Exercise ::
All pictures are to be omitted while the lines starting at the line with "data_AF-A0A937ZN" and ending at the line with "ATOM 1 N N ." in the material below are retyped exactly, both ends included.

Data for this task ::
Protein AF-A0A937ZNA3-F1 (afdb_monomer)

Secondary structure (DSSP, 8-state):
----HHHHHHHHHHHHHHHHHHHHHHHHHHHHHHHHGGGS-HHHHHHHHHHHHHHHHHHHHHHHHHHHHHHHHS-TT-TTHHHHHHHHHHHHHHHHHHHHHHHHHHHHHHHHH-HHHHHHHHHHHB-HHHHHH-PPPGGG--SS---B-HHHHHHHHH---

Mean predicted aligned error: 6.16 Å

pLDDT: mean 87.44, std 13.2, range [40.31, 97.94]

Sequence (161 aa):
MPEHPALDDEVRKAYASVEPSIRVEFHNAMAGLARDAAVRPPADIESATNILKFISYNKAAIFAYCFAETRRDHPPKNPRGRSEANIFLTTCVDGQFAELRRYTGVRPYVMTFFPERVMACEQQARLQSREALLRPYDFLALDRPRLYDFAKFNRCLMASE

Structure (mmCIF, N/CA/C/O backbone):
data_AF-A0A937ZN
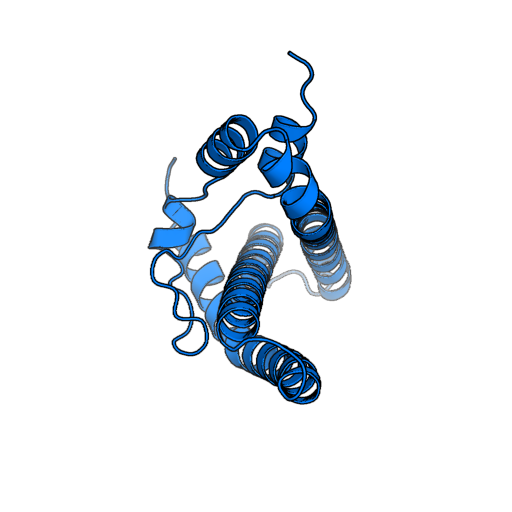A3-F1
#
_entry.id   AF-A0A937ZNA3-F1
#
loop_
_atom_site.group_PDB
_atom_site.id
_atom_site.type_symbol
_atom_site.label_atom_id
_atom_site.label_alt_id
_atom_site.label_comp_id
_atom_site.label_asym_id
_atom_site.label_entity_id
_atom_site.label_seq_id
_atom_site.pdbx_PDB_ins_code
_atom_site.Cartn_x
_atom_site.Cartn_y
_atom_site.Cartn_z
_atom_site.occupancy
_atom_site.B_iso_or_equiv
_atom_site.auth_seq_id
_atom_site.auth_comp_id
_atom_site.auth_asym_id
_atom_site.auth_atom_id
_atom_site.pdbx_PDB_model_num
ATOM 1 N N . MET A 1 1 ? -4.320 -10.108 19.932 1.00 43.44 1 MET A N 1
ATOM 2 C CA . MET A 1 1 ? -5.065 -8.869 20.250 1.00 43.44 1 MET A CA 1
ATOM 3 C C . MET A 1 1 ? -6.532 -9.173 20.024 1.00 43.44 1 MET A C 1
ATOM 5 O O . MET A 1 1 ? -6.791 -9.885 19.063 1.00 43.44 1 MET A O 1
ATOM 9 N N . PRO A 1 2 ? -7.456 -8.737 20.892 1.00 40.31 2 PRO A N 1
ATOM 10 C CA . PRO A 1 2 ? -8.872 -8.996 20.673 1.00 40.31 2 PRO A CA 1
ATOM 11 C C . PRO A 1 2 ? -9.300 -8.314 19.368 1.00 40.31 2 PRO A C 1
ATOM 13 O O . PRO A 1 2 ? -9.174 -7.098 19.227 1.00 40.31 2 PRO A O 1
ATOM 16 N N . GLU A 1 3 ? -9.717 -9.127 18.401 1.00 53.66 3 GLU A N 1
ATOM 17 C CA . GLU A 1 3 ? -10.374 -8.692 17.171 1.00 53.66 3 GLU A CA 1
ATOM 18 C C . GLU A 1 3 ? -11.659 -7.967 17.582 1.00 53.66 3 GLU A C 1
ATOM 20 O O . GLU A 1 3 ? -12.438 -8.490 18.378 1.00 53.66 3 GLU A O 1
ATOM 25 N N . HIS A 1 4 ? -11.851 -6.729 17.127 1.00 71.81 4 HIS A N 1
ATOM 26 C CA . HIS A 1 4 ? -13.091 -5.991 17.348 1.00 71.81 4 HIS A CA 1
ATOM 27 C C . HIS A 1 4 ? -13.981 -6.238 16.126 1.00 71.81 4 HIS A C 1
ATOM 29 O O . HIS A 1 4 ? -13.791 -5.549 15.124 1.00 71.81 4 HIS A O 1
ATOM 35 N N . PRO A 1 5 ? -14.973 -7.150 16.182 1.00 75.81 5 PRO A N 1
ATOM 36 C CA . PRO A 1 5 ? -15.694 -7.587 14.982 1.00 75.81 5 PRO A CA 1
ATOM 37 C C . PRO A 1 5 ? -16.398 -6.424 14.274 1.00 75.81 5 PRO A C 1
ATOM 39 O O . PRO A 1 5 ? -16.401 -6.328 13.053 1.00 75.81 5 PRO A O 1
ATOM 42 N N . ALA A 1 6 ? -16.912 -5.470 15.057 1.00 79.62 6 ALA A N 1
ATOM 43 C CA . ALA A 1 6 ? -17.538 -4.260 14.538 1.00 79.62 6 ALA A CA 1
ATOM 44 C C . ALA A 1 6 ? -16.558 -3.334 13.793 1.00 79.62 6 ALA A C 1
ATOM 46 O O . ALA A 1 6 ? -16.957 -2.672 12.841 1.00 79.62 6 ALA A O 1
ATOM 47 N N . LEU A 1 7 ? -15.288 -3.271 14.211 1.00 84.75 7 LEU A N 1
ATOM 48 C CA . LEU A 1 7 ? -14.270 -2.492 13.503 1.00 84.75 7 LEU A CA 1
ATOM 49 C C . LEU A 1 7 ? -13.897 -3.184 12.192 1.00 84.75 7 LEU A C 1
ATOM 51 O O . LEU A 1 7 ? -13.829 -2.527 11.159 1.00 84.75 7 LEU A O 1
ATOM 55 N N . ASP A 1 8 ? -13.709 -4.501 12.227 1.00 90.69 8 ASP A N 1
ATOM 56 C CA . ASP A 1 8 ? -13.355 -5.295 11.051 1.00 90.69 8 ASP A CA 1
ATOM 57 C C . ASP A 1 8 ? -14.426 -5.200 9.954 1.00 90.69 8 ASP A C 1
ATOM 59 O O . ASP A 1 8 ? -14.092 -5.046 8.777 1.00 90.69 8 ASP A O 1
ATOM 63 N N . ASP A 1 9 ? -15.708 -5.206 10.325 1.00 90.44 9 ASP A N 1
ATOM 64 C CA . ASP A 1 9 ? -16.813 -5.000 9.385 1.00 90.44 9 ASP A CA 1
ATOM 65 C C . ASP A 1 9 ? -16.790 -3.604 8.749 1.00 90.44 9 ASP A C 1
ATOM 67 O O . ASP A 1 9 ? -16.988 -3.466 7.539 1.00 90.44 9 ASP A O 1
ATOM 71 N N . GLU A 1 10 ? -16.530 -2.557 9.534 1.00 90.88 10 GLU A N 1
ATOM 72 C CA . GLU A 1 10 ? -16.420 -1.194 9.006 1.00 90.88 10 GLU A CA 1
ATOM 73 C C . GLU A 1 10 ? -15.193 -1.031 8.102 1.00 90.88 10 GLU A C 1
ATOM 75 O O . GLU A 1 10 ? -15.298 -0.402 7.047 1.00 90.88 10 GLU A O 1
ATOM 80 N N . VAL A 1 11 ? -14.068 -1.666 8.442 1.00 94.25 11 VAL A N 1
ATOM 81 C CA . VAL A 1 11 ? -12.875 -1.721 7.586 1.00 94.25 11 VAL A CA 1
ATOM 82 C C . VAL A 1 11 ? -13.202 -2.407 6.259 1.00 94.25 11 VAL A C 1
ATOM 84 O O . VAL A 1 11 ? -12.895 -1.854 5.205 1.00 94.25 11 VAL A O 1
ATOM 87 N N . ARG A 1 12 ? -13.867 -3.572 6.265 1.00 95.38 12 ARG A N 1
ATOM 88 C CA . ARG A 1 12 ? -14.247 -4.274 5.023 1.00 95.38 12 ARG A CA 1
ATOM 89 C C . ARG A 1 12 ? -15.185 -3.437 4.154 1.00 95.38 12 ARG A C 1
ATOM 91 O O . ARG A 1 12 ? -14.980 -3.366 2.944 1.00 95.38 12 ARG A O 1
ATOM 98 N N . LYS A 1 13 ? -16.189 -2.782 4.751 1.00 93.62 13 LYS A N 1
ATOM 99 C CA . LYS A 1 13 ? -17.114 -1.893 4.024 1.00 93.62 13 LYS A CA 1
ATOM 100 C C . LYS A 1 13 ? -16.379 -0.705 3.406 1.00 93.62 13 LYS A C 1
ATOM 102 O O . LYS A 1 13 ? -16.588 -0.405 2.233 1.00 93.62 13 LYS A O 1
ATOM 107 N N . ALA A 1 14 ? -15.512 -0.050 4.179 1.00 93.50 14 ALA A N 1
ATOM 108 C CA . ALA A 1 14 ? -14.716 1.077 3.707 1.00 93.50 14 ALA A CA 1
ATOM 109 C C . ALA A 1 14 ? -13.773 0.658 2.574 1.00 93.50 14 ALA A C 1
ATOM 111 O O . ALA A 1 14 ? -13.704 1.339 1.552 1.00 93.50 14 ALA A O 1
ATOM 112 N N . TYR A 1 15 ? -13.117 -0.495 2.721 1.00 96.69 15 TYR A N 1
ATOM 113 C CA . TYR A 1 15 ? -12.271 -1.088 1.692 1.00 96.69 15 TYR A CA 1
ATOM 114 C C . TYR A 1 15 ? -13.067 -1.305 0.401 1.00 96.69 15 TYR A C 1
ATOM 116 O O . TYR A 1 15 ? -12.788 -0.653 -0.598 1.00 96.69 15 TYR A O 1
ATOM 124 N N . ALA A 1 16 ? -14.153 -2.082 0.443 1.00 96.56 16 ALA A N 1
ATOM 125 C CA . ALA A 1 16 ? -15.002 -2.316 -0.727 1.00 96.56 16 ALA A CA 1
ATOM 126 C C . ALA A 1 16 ? -15.495 -1.011 -1.388 1.00 96.56 16 ALA A C 1
ATOM 128 O O . ALA A 1 16 ? -15.549 -0.913 -2.612 1.00 96.56 16 ALA A O 1
ATOM 129 N N . SER A 1 17 ? -15.800 0.025 -0.597 1.00 94.69 17 SER A N 1
ATOM 130 C CA . SER A 1 17 ? -16.291 1.304 -1.126 1.00 94.69 17 SER A CA 1
ATOM 131 C C . SER A 1 17 ? -15.267 2.087 -1.957 1.00 94.69 17 SER A C 1
ATOM 133 O O . SER A 1 17 ? -15.664 2.851 -2.836 1.00 94.69 17 SER A O 1
ATOM 135 N N . VAL A 1 18 ? -13.961 1.904 -1.716 1.00 95.00 18 VAL A N 1
ATOM 136 C CA . VAL A 1 18 ? -12.912 2.634 -2.450 1.00 95.00 18 VAL A CA 1
ATOM 137 C C . VAL A 1 18 ? -12.404 1.912 -3.689 1.00 95.00 18 VAL A C 1
ATOM 139 O O . VAL A 1 18 ? -11.650 2.505 -4.462 1.00 95.00 18 VAL A O 1
ATOM 142 N N . GLU A 1 19 ? -12.828 0.669 -3.926 1.00 97.44 19 GLU A N 1
ATOM 143 C CA . GLU A 1 19 ? -12.405 -0.113 -5.089 1.00 97.44 19 GLU A CA 1
ATOM 144 C C . GLU A 1 19 ? -12.526 0.659 -6.421 1.00 97.44 19 GLU A C 1
ATOM 146 O O . GLU A 1 19 ? -11.535 0.691 -7.160 1.00 97.44 19 GLU A O 1
ATOM 151 N N . PRO A 1 20 ? -13.649 1.341 -6.747 1.00 97.12 20 PRO A N 1
ATOM 152 C CA . PRO A 1 20 ? -13.777 2.039 -8.027 1.00 97.12 20 PRO A CA 1
ATOM 153 C C . PRO A 1 20 ? -12.750 3.165 -8.193 1.00 97.12 20 PRO A C 1
ATOM 155 O O . PRO A 1 20 ? -12.179 3.331 -9.270 1.00 97.12 20 PRO A O 1
ATOM 158 N N . SER A 1 21 ? -12.473 3.911 -7.120 1.00 95.50 21 SER A N 1
ATOM 159 C CA . SER A 1 21 ? -11.483 4.993 -7.131 1.00 95.50 21 SER A CA 1
ATOM 160 C C . SER A 1 21 ? -10.068 4.442 -7.307 1.00 95.50 21 SER A C 1
ATOM 162 O O . SER A 1 21 ? -9.327 4.925 -8.162 1.00 95.50 21 SER A O 1
ATOM 164 N N . ILE A 1 22 ? -9.721 3.377 -6.577 1.00 96.81 22 ILE A N 1
ATOM 165 C CA . ILE A 1 22 ? -8.418 2.709 -6.689 1.00 96.81 22 ILE A CA 1
ATOM 166 C C . ILE A 1 22 ? -8.217 2.123 -8.089 1.00 96.81 22 ILE A C 1
ATOM 168 O O . ILE A 1 22 ? -7.122 2.212 -8.641 1.00 96.81 22 ILE A O 1
ATOM 172 N N . ARG A 1 23 ? -9.268 1.568 -8.698 1.00 97.38 23 ARG A N 1
ATOM 173 C CA . ARG A 1 23 ? -9.230 1.051 -10.070 1.00 97.38 23 ARG A CA 1
ATOM 174 C C . ARG A 1 23 ? -8.913 2.147 -11.084 1.00 97.38 23 ARG A C 1
ATOM 176 O O . ARG A 1 23 ? -8.063 1.939 -11.946 1.00 97.38 23 ARG A O 1
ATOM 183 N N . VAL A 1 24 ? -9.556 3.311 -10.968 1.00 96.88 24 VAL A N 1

Solution to this exercise ::
data_AF-A0A937ZN
A3-F1
#
_entry.id   AF-A0A937ZNA3-F1
#
loop_
_atom_site.group_PDB
_atom_site.id
_atom_site.type_symbol
_atom_site.label_atom_id
_atom_site.label_alt_id
_atom_site.label_comp_id
_atom_site.label_asym_id
_atom_site.label_entity_id
_atom_site.label_seq_id
_atom_site.pdbx_PDB_ins_code
_atom_site.Cartn_x
_atom_site.Cartn_y
_atom_site.Cartn_z
_atom_site.occupancy
_atom_site.B_iso_or_equiv
_atom_site.auth_seq_id
_atom_site.auth_comp_id
_atom_site.auth_asym_id
_atom_site.auth_atom_id
_atom_site.pdbx_PDB_model_num
ATOM 1 N N . MET A 1 1 ? -4.320 -10.108 19.932 1.00 43.44 1 MET A N 1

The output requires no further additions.